Given data section start
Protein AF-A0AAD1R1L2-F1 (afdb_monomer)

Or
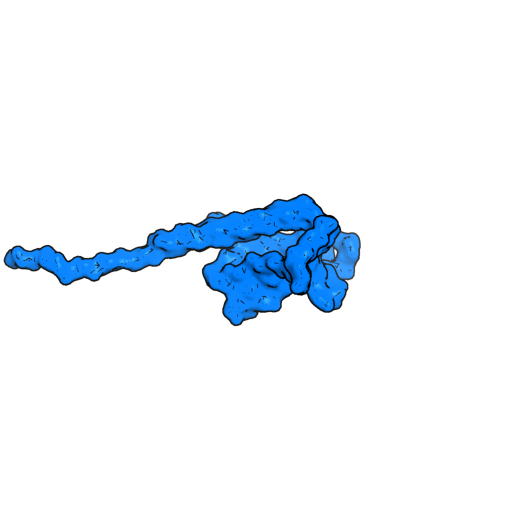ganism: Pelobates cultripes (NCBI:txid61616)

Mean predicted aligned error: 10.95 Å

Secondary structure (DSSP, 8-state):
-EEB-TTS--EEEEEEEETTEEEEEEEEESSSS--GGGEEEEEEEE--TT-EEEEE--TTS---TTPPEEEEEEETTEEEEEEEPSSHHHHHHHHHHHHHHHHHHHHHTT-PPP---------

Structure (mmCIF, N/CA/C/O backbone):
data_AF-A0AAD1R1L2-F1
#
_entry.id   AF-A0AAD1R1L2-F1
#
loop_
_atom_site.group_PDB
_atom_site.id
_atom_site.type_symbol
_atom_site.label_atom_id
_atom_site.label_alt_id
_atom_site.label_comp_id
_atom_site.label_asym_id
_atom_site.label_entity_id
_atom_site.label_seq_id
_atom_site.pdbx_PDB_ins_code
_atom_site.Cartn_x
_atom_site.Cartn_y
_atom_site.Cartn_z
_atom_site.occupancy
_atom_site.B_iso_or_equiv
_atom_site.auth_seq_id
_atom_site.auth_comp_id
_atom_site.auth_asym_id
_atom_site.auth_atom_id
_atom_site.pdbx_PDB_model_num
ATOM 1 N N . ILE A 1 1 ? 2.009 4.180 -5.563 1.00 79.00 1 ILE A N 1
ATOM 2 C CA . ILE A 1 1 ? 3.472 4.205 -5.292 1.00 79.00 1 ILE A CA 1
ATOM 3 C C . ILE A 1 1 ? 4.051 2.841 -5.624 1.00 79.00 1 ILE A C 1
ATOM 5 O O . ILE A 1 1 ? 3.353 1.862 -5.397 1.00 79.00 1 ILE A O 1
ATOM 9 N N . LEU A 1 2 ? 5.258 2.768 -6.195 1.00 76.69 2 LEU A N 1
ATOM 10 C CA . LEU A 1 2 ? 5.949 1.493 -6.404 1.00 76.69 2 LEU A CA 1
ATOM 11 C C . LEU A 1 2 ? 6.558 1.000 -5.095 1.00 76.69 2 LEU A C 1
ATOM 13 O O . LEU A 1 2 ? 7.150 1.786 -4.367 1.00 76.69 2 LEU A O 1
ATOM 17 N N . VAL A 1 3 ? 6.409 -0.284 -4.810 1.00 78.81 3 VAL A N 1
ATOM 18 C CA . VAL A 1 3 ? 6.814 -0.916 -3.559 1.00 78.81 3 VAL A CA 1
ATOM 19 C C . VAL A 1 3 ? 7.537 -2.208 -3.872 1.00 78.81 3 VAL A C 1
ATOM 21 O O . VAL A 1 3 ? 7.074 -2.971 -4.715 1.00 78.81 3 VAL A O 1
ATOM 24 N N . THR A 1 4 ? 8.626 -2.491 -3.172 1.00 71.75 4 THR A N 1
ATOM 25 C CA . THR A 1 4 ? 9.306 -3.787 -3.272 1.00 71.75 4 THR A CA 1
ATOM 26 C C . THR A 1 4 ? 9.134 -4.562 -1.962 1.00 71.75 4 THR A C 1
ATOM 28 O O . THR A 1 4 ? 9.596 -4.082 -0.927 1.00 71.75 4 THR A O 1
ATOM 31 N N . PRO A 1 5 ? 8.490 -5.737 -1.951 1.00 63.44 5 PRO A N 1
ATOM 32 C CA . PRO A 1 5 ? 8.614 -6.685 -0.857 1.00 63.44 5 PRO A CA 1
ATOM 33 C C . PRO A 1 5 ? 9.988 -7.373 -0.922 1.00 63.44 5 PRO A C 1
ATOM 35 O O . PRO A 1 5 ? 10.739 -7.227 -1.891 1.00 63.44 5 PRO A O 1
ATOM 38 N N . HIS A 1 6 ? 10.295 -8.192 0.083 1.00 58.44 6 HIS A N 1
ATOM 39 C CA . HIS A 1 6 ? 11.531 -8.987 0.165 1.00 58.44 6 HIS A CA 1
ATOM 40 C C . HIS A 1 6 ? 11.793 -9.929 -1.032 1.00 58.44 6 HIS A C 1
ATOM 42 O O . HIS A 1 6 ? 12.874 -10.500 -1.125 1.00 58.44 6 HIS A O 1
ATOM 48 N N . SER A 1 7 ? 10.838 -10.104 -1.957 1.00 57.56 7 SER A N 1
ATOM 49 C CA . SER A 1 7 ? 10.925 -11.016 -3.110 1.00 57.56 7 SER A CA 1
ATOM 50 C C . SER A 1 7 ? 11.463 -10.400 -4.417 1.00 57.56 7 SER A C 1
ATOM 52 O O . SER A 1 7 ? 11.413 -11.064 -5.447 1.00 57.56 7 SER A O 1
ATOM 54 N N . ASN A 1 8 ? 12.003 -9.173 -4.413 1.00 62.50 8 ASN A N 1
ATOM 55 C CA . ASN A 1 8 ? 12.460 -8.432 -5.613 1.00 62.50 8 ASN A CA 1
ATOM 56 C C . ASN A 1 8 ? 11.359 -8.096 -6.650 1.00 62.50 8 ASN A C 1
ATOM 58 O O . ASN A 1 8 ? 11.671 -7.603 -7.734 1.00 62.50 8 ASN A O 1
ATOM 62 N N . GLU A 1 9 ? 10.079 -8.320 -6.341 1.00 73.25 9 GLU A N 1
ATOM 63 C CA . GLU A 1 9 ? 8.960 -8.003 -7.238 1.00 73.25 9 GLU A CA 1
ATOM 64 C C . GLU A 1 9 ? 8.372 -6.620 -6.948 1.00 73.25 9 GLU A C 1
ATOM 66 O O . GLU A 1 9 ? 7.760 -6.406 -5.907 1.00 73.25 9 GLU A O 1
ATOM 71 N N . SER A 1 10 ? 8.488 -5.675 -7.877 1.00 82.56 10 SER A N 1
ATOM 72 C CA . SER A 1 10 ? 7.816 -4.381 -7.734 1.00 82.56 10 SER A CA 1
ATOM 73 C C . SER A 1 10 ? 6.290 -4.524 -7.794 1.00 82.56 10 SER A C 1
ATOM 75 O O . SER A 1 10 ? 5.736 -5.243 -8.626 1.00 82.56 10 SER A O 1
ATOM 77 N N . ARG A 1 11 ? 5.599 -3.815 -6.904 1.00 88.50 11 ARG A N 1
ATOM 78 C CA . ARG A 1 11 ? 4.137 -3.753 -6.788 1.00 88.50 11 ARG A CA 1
Given data section end
Given data section start
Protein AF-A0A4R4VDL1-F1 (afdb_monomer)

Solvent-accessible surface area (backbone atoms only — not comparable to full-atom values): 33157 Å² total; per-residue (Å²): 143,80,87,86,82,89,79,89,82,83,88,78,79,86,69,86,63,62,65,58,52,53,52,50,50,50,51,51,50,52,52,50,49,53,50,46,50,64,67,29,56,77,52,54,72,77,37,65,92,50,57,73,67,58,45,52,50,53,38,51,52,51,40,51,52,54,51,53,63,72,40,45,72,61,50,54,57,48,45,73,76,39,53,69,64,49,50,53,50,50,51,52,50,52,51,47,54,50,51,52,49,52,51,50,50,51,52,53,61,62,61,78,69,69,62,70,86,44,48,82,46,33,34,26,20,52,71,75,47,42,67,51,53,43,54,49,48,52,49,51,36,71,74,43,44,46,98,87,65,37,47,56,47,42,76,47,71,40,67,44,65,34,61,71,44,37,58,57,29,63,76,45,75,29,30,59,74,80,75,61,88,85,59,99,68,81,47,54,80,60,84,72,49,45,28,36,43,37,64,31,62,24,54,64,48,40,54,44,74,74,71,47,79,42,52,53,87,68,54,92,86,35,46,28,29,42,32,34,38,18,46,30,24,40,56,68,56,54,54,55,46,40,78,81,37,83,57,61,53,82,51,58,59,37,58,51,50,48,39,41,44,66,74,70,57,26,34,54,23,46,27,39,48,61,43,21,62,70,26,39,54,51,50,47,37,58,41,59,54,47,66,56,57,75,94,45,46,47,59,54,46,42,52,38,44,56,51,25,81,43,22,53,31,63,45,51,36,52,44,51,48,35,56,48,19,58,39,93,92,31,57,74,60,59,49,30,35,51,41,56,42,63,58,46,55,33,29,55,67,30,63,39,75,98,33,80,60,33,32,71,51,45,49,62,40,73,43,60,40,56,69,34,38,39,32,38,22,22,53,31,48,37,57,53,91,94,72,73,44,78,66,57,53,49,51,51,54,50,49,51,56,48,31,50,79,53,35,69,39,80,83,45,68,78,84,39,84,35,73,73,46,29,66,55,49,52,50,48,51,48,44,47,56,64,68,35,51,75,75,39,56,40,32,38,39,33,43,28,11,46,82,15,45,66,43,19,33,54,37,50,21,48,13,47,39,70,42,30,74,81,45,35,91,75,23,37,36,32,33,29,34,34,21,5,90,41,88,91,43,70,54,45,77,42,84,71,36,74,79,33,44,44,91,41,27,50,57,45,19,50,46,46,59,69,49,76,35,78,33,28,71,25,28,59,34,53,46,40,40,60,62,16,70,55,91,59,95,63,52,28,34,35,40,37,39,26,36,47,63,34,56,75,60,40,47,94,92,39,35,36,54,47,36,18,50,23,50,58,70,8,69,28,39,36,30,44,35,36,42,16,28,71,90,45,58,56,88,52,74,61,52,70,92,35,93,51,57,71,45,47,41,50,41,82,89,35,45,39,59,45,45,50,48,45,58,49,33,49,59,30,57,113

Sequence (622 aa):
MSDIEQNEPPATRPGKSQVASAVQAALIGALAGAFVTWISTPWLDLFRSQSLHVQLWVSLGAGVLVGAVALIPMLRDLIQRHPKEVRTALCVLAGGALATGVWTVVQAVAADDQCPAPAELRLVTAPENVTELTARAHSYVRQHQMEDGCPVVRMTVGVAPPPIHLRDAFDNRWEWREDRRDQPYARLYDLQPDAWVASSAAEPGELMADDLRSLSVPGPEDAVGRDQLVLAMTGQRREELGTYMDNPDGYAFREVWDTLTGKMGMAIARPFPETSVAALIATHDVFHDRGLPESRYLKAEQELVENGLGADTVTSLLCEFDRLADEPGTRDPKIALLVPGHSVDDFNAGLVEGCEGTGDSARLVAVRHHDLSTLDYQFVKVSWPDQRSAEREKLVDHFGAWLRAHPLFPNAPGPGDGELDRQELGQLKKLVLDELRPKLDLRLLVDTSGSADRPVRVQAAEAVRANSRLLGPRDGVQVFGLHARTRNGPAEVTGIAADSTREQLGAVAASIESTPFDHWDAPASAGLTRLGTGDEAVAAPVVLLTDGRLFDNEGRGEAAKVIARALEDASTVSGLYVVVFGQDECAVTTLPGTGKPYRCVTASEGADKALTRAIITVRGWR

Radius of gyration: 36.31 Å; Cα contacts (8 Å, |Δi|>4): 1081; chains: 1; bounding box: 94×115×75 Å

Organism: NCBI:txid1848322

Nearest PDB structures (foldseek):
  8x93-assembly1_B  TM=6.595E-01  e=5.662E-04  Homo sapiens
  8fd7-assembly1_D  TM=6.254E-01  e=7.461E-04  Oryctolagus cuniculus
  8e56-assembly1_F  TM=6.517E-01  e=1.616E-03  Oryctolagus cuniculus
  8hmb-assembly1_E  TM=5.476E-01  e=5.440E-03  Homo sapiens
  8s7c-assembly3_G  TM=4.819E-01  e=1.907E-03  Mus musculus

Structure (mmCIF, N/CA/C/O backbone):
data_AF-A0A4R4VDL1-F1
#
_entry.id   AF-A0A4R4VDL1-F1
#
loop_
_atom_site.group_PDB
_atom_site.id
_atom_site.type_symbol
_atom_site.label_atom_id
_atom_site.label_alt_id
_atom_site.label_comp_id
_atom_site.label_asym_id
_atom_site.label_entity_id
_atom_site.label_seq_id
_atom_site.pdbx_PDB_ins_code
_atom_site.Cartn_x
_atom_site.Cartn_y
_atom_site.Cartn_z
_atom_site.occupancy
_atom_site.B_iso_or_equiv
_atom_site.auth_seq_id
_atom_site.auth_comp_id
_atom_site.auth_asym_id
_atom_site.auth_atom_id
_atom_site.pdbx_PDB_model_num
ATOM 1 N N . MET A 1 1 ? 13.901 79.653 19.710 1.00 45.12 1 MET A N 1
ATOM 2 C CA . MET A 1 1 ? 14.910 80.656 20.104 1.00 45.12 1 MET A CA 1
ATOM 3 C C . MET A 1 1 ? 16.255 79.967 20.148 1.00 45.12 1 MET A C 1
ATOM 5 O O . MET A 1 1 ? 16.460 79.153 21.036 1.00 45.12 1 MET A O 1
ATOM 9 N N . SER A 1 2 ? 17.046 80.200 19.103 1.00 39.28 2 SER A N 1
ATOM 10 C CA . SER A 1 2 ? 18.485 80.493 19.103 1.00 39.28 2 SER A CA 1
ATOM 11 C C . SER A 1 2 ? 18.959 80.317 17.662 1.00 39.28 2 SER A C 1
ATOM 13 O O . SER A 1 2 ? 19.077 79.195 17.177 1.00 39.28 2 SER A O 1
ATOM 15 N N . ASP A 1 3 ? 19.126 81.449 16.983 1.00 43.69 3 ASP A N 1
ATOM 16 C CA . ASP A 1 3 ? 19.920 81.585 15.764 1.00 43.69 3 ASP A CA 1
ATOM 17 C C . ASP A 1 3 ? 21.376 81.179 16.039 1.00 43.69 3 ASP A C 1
Given data section end
### What you will do
From the records above, give again only the part that opens with the line containing "Protein AF-A0AAD1R1L2-F1 (afdb_monomer)" and closes with the line containing "ATOM 28 O O". Keep both ends but drop the pictures.

### Response box
Protein AF-A0AAD1R1L2-F1 (afdb_monomer)

Or
ganism: Pelobates cultripes (NCBI:txid61616)

Mean predicted aligned error: 10.95 Å

Secondary structure (DSSP, 8-state):
-EEB-TTS--EEEEEEEETTEEEEEEEEESSSS--GGGEEEEEEEE--TT-EEEEE--TTS---TTPPEEEEEEETTEEEEEEEPSSHHHHHHHHHHHHHHHHHHHHHTT-PPP---------

Structure (mmCIF, N/CA/C/O backbone):
data_AF-A0AAD1R1L2-F1
#
_entry.id   AF-A0AAD1R1L2-F1
#
loop_
_atom_site.group_PDB
_atom_site.id
_atom_site.type_symbol
_atom_site.label_atom_id
_atom_site.label_alt_id
_atom_site.label_comp_id
_atom_site.label_asym_id
_atom_site.label_entity_id
_atom_site.label_seq_id
_atom_site.pdbx_PDB_ins_code
_atom_site.Cartn_x
_atom_site.Cartn_y
_atom_site.Cartn_z
_atom_site.occupancy
_atom_site.B_iso_or_equiv
_atom_site.auth_seq_id
_atom_site.auth_comp_id
_atom_site.auth_asym_id
_atom_site.auth_atom_id
_atom_site.pdbx_PDB_model_num
ATOM 1 N N . ILE A 1 1 ? 2.009 4.180 -5.563 1.00 79.00 1 ILE A N 1
ATOM 2 C CA . ILE A 1 1 ? 3.472 4.205 -5.292 1.00 79.00 1 ILE A CA 1
ATOM 3 C C . ILE A 1 1 ? 4.051 2.841 -5.624 1.00 79.00 1 ILE A C 1
ATOM 5 O O . ILE A 1 1 ? 3.353 1.862 -5.397 1.00 79.00 1 ILE A O 1
ATOM 9 N N . LEU A 1 2 ? 5.258 2.768 -6.195 1.00 76.69 2 LEU A N 1
ATOM 10 C CA . LEU A 1 2 ? 5.949 1.493 -6.404 1.00 76.69 2 LEU A CA 1
ATOM 11 C C . LEU A 1 2 ? 6.558 1.000 -5.095 1.00 76.69 2 LEU A C 1
ATOM 13 O O . LEU A 1 2 ? 7.150 1.786 -4.367 1.00 76.69 2 LEU A O 1
ATOM 17 N N . VAL A 1 3 ? 6.409 -0.284 -4.810 1.00 78.81 3 VAL A N 1
ATOM 18 C CA . VAL A 1 3 ? 6.814 -0.916 -3.559 1.00 78.81 3 VAL A CA 1
ATOM 19 C C . VAL A 1 3 ? 7.537 -2.208 -3.872 1.00 78.81 3 VAL A C 1
ATOM 21 O O . VAL A 1 3 ? 7.074 -2.971 -4.715 1.00 78.81 3 VAL A O 1
ATOM 24 N N . THR A 1 4 ? 8.626 -2.491 -3.172 1.00 71.75 4 THR A N 1
ATOM 25 C CA . THR A 1 4 ? 9.306 -3.787 -3.272 1.00 71.75 4 THR A CA 1
ATOM 26 C C . THR A 1 4 ? 9.134 -4.562 -1.962 1.00 71.75 4 THR A C 1
ATOM 28 O O . THR A 1 4 ? 9.596 -4.082 -0.927 1.00 71.75 4 THR A O 1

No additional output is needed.